New York: With less than 36 hours to go until the polls to decide who will be TIME Magazine's Person of the Year for 2013 close, there are three major frontrunners who are currently neck-and-neck-and-neck.
As of 2 pm Tuesday, Egyptian defense minister Abdel Fattah el-Sisi is leading with 20.4%, Turkish Prime Minister Recep Tayyip Erdoğan is second with 19.4% and 21-year-old pop star Miley Cyrus is right behind them with 17.9%.
As TIME indicates clearly, it's the editors and not the readers who will ultimately pick the Person of the Year, but they still want to know who "you think most influenced the news this year for better or worse."
With the polls closing at 11:59 pm on Wednesday, before the winner is announced on December 11th, the only other candidate with a chance of topping the reader poll is Hindu nationalist and Chief Minister of the Indian state of Gujarat, Narenda Modi.

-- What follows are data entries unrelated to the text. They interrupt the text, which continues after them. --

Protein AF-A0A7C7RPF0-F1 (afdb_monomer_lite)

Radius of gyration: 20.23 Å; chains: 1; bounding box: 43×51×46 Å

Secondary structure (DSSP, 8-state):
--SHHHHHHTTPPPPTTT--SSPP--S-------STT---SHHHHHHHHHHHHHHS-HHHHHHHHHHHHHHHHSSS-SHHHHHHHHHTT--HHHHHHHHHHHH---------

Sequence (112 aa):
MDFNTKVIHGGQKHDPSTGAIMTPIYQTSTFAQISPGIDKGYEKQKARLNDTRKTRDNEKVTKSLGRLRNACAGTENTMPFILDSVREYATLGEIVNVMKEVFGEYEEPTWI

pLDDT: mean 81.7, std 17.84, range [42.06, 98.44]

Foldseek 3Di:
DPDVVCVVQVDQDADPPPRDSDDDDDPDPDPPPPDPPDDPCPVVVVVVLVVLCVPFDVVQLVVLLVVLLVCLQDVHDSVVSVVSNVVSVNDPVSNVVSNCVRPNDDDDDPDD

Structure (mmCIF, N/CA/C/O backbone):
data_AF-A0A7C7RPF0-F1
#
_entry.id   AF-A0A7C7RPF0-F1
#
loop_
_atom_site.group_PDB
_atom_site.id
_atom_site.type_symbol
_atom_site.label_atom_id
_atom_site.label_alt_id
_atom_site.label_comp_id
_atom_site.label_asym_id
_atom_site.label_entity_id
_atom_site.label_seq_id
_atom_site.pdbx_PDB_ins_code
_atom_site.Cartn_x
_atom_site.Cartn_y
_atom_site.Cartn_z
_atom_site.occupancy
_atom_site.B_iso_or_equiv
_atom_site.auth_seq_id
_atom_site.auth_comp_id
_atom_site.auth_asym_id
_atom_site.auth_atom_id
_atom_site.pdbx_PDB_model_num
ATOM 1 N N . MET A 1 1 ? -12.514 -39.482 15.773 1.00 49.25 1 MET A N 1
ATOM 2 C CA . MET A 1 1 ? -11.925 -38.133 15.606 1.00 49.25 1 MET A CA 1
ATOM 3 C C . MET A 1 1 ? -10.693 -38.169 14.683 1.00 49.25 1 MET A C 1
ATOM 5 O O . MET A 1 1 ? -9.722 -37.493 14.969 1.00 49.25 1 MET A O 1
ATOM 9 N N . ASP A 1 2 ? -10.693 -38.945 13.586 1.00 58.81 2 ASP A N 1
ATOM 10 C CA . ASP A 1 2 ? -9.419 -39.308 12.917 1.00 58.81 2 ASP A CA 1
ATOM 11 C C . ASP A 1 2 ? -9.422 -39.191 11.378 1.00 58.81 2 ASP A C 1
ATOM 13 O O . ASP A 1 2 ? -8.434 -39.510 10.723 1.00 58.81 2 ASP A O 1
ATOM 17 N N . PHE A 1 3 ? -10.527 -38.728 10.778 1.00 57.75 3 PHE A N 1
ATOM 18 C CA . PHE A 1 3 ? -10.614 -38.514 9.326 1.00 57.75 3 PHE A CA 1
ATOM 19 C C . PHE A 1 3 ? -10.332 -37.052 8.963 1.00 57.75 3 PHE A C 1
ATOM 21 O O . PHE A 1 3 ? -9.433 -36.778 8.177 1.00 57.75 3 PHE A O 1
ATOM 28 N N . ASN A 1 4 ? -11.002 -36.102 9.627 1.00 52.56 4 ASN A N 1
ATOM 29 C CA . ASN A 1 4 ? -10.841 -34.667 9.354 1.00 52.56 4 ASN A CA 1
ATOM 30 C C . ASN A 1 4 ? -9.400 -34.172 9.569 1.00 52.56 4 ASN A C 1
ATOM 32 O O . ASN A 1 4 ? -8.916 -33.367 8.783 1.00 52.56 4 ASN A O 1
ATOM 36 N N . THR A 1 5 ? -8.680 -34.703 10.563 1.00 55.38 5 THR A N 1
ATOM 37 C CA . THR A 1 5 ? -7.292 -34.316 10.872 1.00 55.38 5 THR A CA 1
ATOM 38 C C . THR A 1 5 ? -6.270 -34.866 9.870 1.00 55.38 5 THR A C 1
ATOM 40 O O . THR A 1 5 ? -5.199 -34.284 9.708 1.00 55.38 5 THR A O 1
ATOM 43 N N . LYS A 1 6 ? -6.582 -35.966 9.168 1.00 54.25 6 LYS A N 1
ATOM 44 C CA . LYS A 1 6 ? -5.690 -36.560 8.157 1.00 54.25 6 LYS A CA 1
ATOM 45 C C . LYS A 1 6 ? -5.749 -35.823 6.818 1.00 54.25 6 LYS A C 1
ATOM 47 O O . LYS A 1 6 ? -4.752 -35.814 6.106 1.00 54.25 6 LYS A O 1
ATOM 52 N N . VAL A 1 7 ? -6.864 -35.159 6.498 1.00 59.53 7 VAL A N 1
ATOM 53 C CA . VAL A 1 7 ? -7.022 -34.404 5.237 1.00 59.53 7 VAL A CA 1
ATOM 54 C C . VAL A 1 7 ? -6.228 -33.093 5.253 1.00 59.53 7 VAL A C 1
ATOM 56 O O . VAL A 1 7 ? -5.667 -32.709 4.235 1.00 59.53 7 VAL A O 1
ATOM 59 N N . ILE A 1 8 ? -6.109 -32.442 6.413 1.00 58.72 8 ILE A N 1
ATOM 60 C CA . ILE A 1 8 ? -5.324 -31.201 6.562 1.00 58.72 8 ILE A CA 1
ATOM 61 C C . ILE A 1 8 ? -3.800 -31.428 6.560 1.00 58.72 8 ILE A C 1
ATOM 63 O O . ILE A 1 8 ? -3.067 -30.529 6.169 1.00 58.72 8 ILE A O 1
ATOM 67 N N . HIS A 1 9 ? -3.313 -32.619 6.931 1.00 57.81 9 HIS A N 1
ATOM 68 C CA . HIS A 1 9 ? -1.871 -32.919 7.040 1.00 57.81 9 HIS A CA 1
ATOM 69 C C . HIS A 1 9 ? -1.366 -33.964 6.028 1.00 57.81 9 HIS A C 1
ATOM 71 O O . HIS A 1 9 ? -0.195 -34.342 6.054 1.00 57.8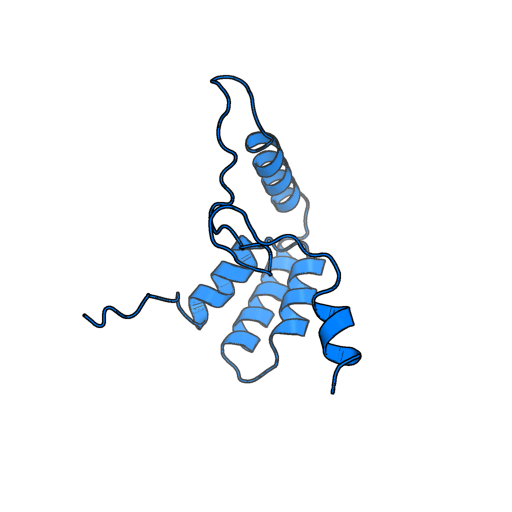1 9 HIS A O 1
ATOM 77 N N . GLY A 1 10 ? -2.240 -34.472 5.155 1.00 53.22 10 GLY A N 1
ATOM 78 C CA . GLY A 1 10 ? -1.968 -35.606 4.271 1.00 53.22 10 GLY A CA 1
ATOM 79 C C . GLY A 1 10 ? -0.967 -35.293 3.157 1.00 53.22 10 GLY A C 1
ATOM 80 O O . GLY A 1 10 ? -1.363 -35.059 2.021 1.00 53.22 10 GLY A O 1
ATOM 81 N N . GLY A 1 11 ? 0.331 -35.326 3.476 1.00 60.53 11 GLY A N 1
ATOM 82 C CA . GLY A 1 11 ? 1.428 -35.320 2.500 1.00 60.53 11 GLY A CA 1
ATOM 83 C C . GLY A 1 11 ? 2.321 -34.077 2.488 1.00 60.53 11 GLY A C 1
ATOM 84 O O . GLY A 1 11 ? 3.227 -34.009 1.656 1.00 60.53 11 GLY A O 1
ATOM 85 N N . GLN A 1 12 ? 2.123 -33.109 3.388 1.00 63.34 12 GLN A N 1
ATOM 86 C CA . GLN A 1 12 ? 3.036 -31.965 3.486 1.00 63.34 12 GLN A CA 1
ATOM 87 C C . GLN A 1 12 ? 4.332 -32.390 4.187 1.00 63.34 12 GLN A C 1
ATOM 89 O O . GLN A 1 12 ? 4.315 -32.892 5.310 1.00 63.34 12 GLN A O 1
ATOM 94 N N . LYS A 1 13 ? 5.469 -32.238 3.501 1.00 66.50 13 LYS A N 1
ATOM 95 C CA . LYS A 1 13 ? 6.788 -32.432 4.112 1.00 66.50 13 LYS A CA 1
ATOM 96 C C . LYS A 1 13 ? 7.115 -31.187 4.927 1.00 66.50 13 LYS A C 1
ATOM 98 O O . LYS A 1 13 ? 7.044 -30.086 4.388 1.00 66.50 13 LYS A O 1
ATOM 103 N N . HIS A 1 14 ? 7.470 -31.386 6.193 1.00 67.06 14 HIS A N 1
ATOM 104 C CA . HIS A 1 14 ? 7.940 -30.316 7.065 1.00 67.06 14 HIS A CA 1
ATOM 105 C C . HIS A 1 14 ? 9.105 -29.570 6.416 1.00 67.06 14 HIS A C 1
ATOM 107 O O . HIS A 1 14 ? 9.953 -30.187 5.761 1.00 67.06 14 HIS A O 1
ATOM 113 N N . ASP A 1 15 ? 9.148 -28.258 6.624 1.00 69.06 15 ASP A N 1
ATOM 114 C CA . ASP A 1 15 ? 10.299 -27.460 6.235 1.00 69.06 15 ASP A CA 1
ATOM 115 C C . ASP A 1 15 ? 11.586 -28.052 6.856 1.00 69.06 15 ASP A C 1
ATOM 117 O O . ASP A 1 15 ? 11.636 -28.226 8.078 1.00 69.06 15 ASP A O 1
ATOM 121 N N . PRO A 1 16 ? 12.635 -28.362 6.068 1.00 68.62 16 PRO A N 1
ATOM 122 C CA . PRO A 1 16 ? 13.835 -29.027 6.578 1.00 68.62 16 PRO A CA 1
ATOM 123 C C . PRO A 1 16 ? 14.618 -28.207 7.605 1.00 68.62 16 PRO A C 1
ATOM 125 O O . PRO A 1 16 ? 15.391 -28.781 8.367 1.00 68.62 16 PRO A O 1
ATOM 128 N N . SER A 1 17 ? 14.461 -26.880 7.602 1.00 66.06 17 SER A N 1
ATOM 129 C CA . SER A 1 17 ? 15.215 -25.990 8.485 1.00 66.06 17 SER A CA 1
ATOM 130 C C . SER A 1 17 ? 14.513 -25.715 9.817 1.00 66.06 17 SER A C 1
ATOM 132 O O . SER A 1 17 ? 15.186 -25.535 10.828 1.00 66.06 17 SER A O 1
ATOM 134 N N . THR A 1 18 ? 13.177 -25.712 9.837 1.00 70.75 18 THR A N 1
ATOM 135 C CA . THR A 1 18 ? 12.376 -25.269 10.995 1.00 70.75 18 THR A CA 1
ATOM 136 C C . THR A 1 18 ? 11.351 -26.287 11.487 1.00 70.75 18 THR A C 1
ATOM 138 O O . THR A 1 18 ? 10.813 -26.132 12.580 1.00 70.75 18 THR A O 1
ATOM 141 N N . GLY A 1 19 ? 11.045 -27.322 10.704 1.00 69.94 19 GLY A N 1
ATOM 142 C CA . GLY A 1 19 ? 9.990 -28.283 11.026 1.00 69.94 19 GLY A CA 1
ATOM 143 C C . GLY A 1 19 ? 8.567 -27.739 10.849 1.00 69.94 19 GLY A C 1
ATOM 144 O O . GLY A 1 19 ? 7.610 -28.426 11.204 1.00 69.94 19 GLY A O 1
ATOM 145 N N . ALA A 1 20 ? 8.396 -26.530 10.303 1.00 72.38 20 ALA A N 1
ATOM 146 C CA . ALA A 1 20 ? 7.080 -25.943 10.082 1.00 72.38 20 ALA A CA 1
ATOM 147 C C . ALA A 1 20 ? 6.272 -26.744 9.044 1.00 72.38 20 ALA A C 1
ATOM 149 O O . ALA A 1 20 ? 6.789 -27.137 7.998 1.00 72.38 20 ALA A O 1
ATOM 150 N N . ILE 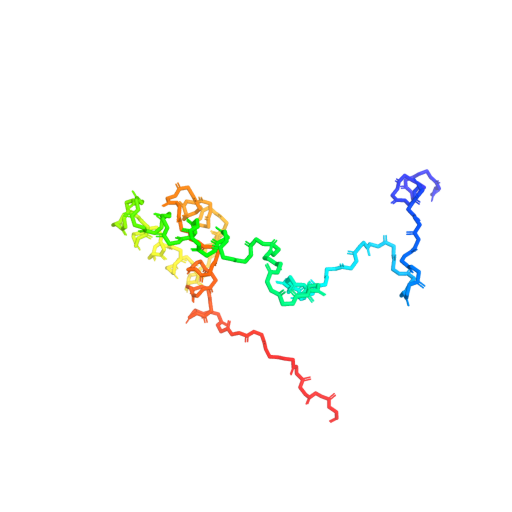A 1 21 ? 4.989 -26.979 9.342 1.00 65.88 21 ILE A N 1
ATOM 151 C CA . ILE A 1 21 ? 4.039 -27.652 8.435 1.00 65.88 21 ILE A CA 1
ATOM 152 C C . ILE A 1 21 ? 3.529 -26.668 7.371 1.00 65.88 21 ILE A C 1
ATOM 154 O O . ILE A 1 21 ? 3.365 -27.033 6.213 1.00 65.88 21 ILE A O 1
ATOM 158 N N . MET A 1 22 ? 3.317 -25.405 7.752 1.00 55.41 22 MET A N 1
ATOM 159 C CA . MET A 1 22 ? 2.962 -24.321 6.838 1.00 55.41 22 MET A CA 1
ATOM 160 C C . MET A 1 22 ? 4.232 -23.713 6.235 1.00 55.41 22 MET A C 1
ATOM 162 O O . MET A 1 22 ? 5.192 -23.463 6.963 1.00 55.41 22 MET A O 1
ATOM 166 N N . THR A 1 23 ? 4.232 -23.444 4.924 1.00 55.16 23 THR A N 1
ATOM 167 C CA . THR A 1 23 ? 5.352 -22.767 4.257 1.00 55.16 23 THR A CA 1
ATOM 168 C C . THR A 1 23 ? 5.619 -21.420 4.938 1.00 55.16 23 THR A C 1
ATOM 170 O O . THR A 1 23 ? 4.713 -20.581 4.976 1.00 55.16 23 THR A O 1
ATOM 173 N N . PRO A 1 24 ? 6.823 -21.193 5.490 1.00 55.72 24 PRO A N 1
ATOM 174 C CA . PRO A 1 24 ? 7.130 -19.946 6.169 1.00 55.72 24 PRO A CA 1
ATOM 175 C C . PRO A 1 24 ? 7.060 -18.777 5.183 1.00 55.72 24 PRO A C 1
ATOM 177 O O . PRO A 1 24 ? 7.615 -18.822 4.083 1.00 55.72 24 PRO A O 1
ATOM 180 N N . ILE A 1 25 ? 6.368 -17.711 5.584 1.00 59.91 25 ILE A N 1
ATOM 181 C CA . ILE A 1 25 ? 6.399 -16.439 4.866 1.00 59.91 25 ILE A CA 1
ATOM 182 C C . ILE A 1 25 ? 7.736 -15.788 5.209 1.00 59.91 25 ILE A C 1
ATOM 184 O O . ILE A 1 25 ? 7.892 -15.171 6.261 1.00 59.91 25 ILE A O 1
ATOM 188 N N . TYR A 1 26 ? 8.720 -15.947 4.330 1.00 54.00 26 TYR A N 1
ATOM 189 C CA . TYR A 1 26 ? 9.964 -15.199 4.439 1.00 54.00 26 TYR A CA 1
ATOM 190 C C . TYR A 1 26 ? 9.664 -13.721 4.167 1.00 54.00 26 TYR A C 1
ATOM 192 O O . TYR A 1 26 ? 9.262 -13.356 3.063 1.00 54.00 26 TYR A O 1
ATOM 200 N N . GLN A 1 27 ? 9.863 -12.861 5.171 1.00 49.84 27 GLN A N 1
ATOM 201 C CA . GLN A 1 27 ? 9.676 -11.409 5.037 1.00 49.84 27 GLN A CA 1
ATOM 202 C C . GLN A 1 27 ? 10.646 -10.757 4.037 1.00 49.84 27 GLN A C 1
ATOM 204 O O . GLN A 1 27 ? 10.453 -9.609 3.642 1.00 49.84 27 GLN A O 1
ATOM 209 N N . THR A 1 28 ? 11.686 -11.466 3.599 1.00 46.41 28 THR A N 1
ATOM 210 C CA . THR A 1 28 ? 12.654 -10.948 2.638 1.00 46.41 28 THR A CA 1
ATOM 211 C C . THR A 1 28 ? 12.184 -11.223 1.212 1.00 46.41 28 THR A C 1
ATOM 213 O O . THR A 1 28 ? 12.550 -12.204 0.569 1.00 46.41 28 THR A O 1
ATOM 216 N N . SER A 1 29 ? 11.421 -10.289 0.647 1.00 42.06 29 SER A N 1
ATOM 217 C CA . SER A 1 29 ? 11.221 -10.192 -0.804 1.00 42.06 29 SER A CA 1
ATOM 218 C C . SER A 1 29 ? 12.480 -9.650 -1.501 1.00 42.06 29 SER A C 1
ATOM 220 O O . SER A 1 29 ? 12.411 -8.717 -2.300 1.00 42.06 29 SER A O 1
ATOM 222 N N . THR A 1 30 ? 13.655 -10.184 -1.164 1.00 55.06 30 THR A N 1
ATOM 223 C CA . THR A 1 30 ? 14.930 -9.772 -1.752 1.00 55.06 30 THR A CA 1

Other pop culture figures, such as Jimmy Fallon, Angelina Jolie and Vince Gilligan are far below in the single digits or lower. Not even Syrian president Bashar al-Assad could break into the double-digits with just 2.9% of the vote. And as far as the international community is concerned, he used chemical weapons on his own people.
Politicians and other serious-minded figures have tended to dominate the winners list over the last several years with President Barack Obama winning twice in 2008 and 2012 with Russian President Vladimir Putin and Federal Reserve Chairman Ben Bernanke also making recent appearances.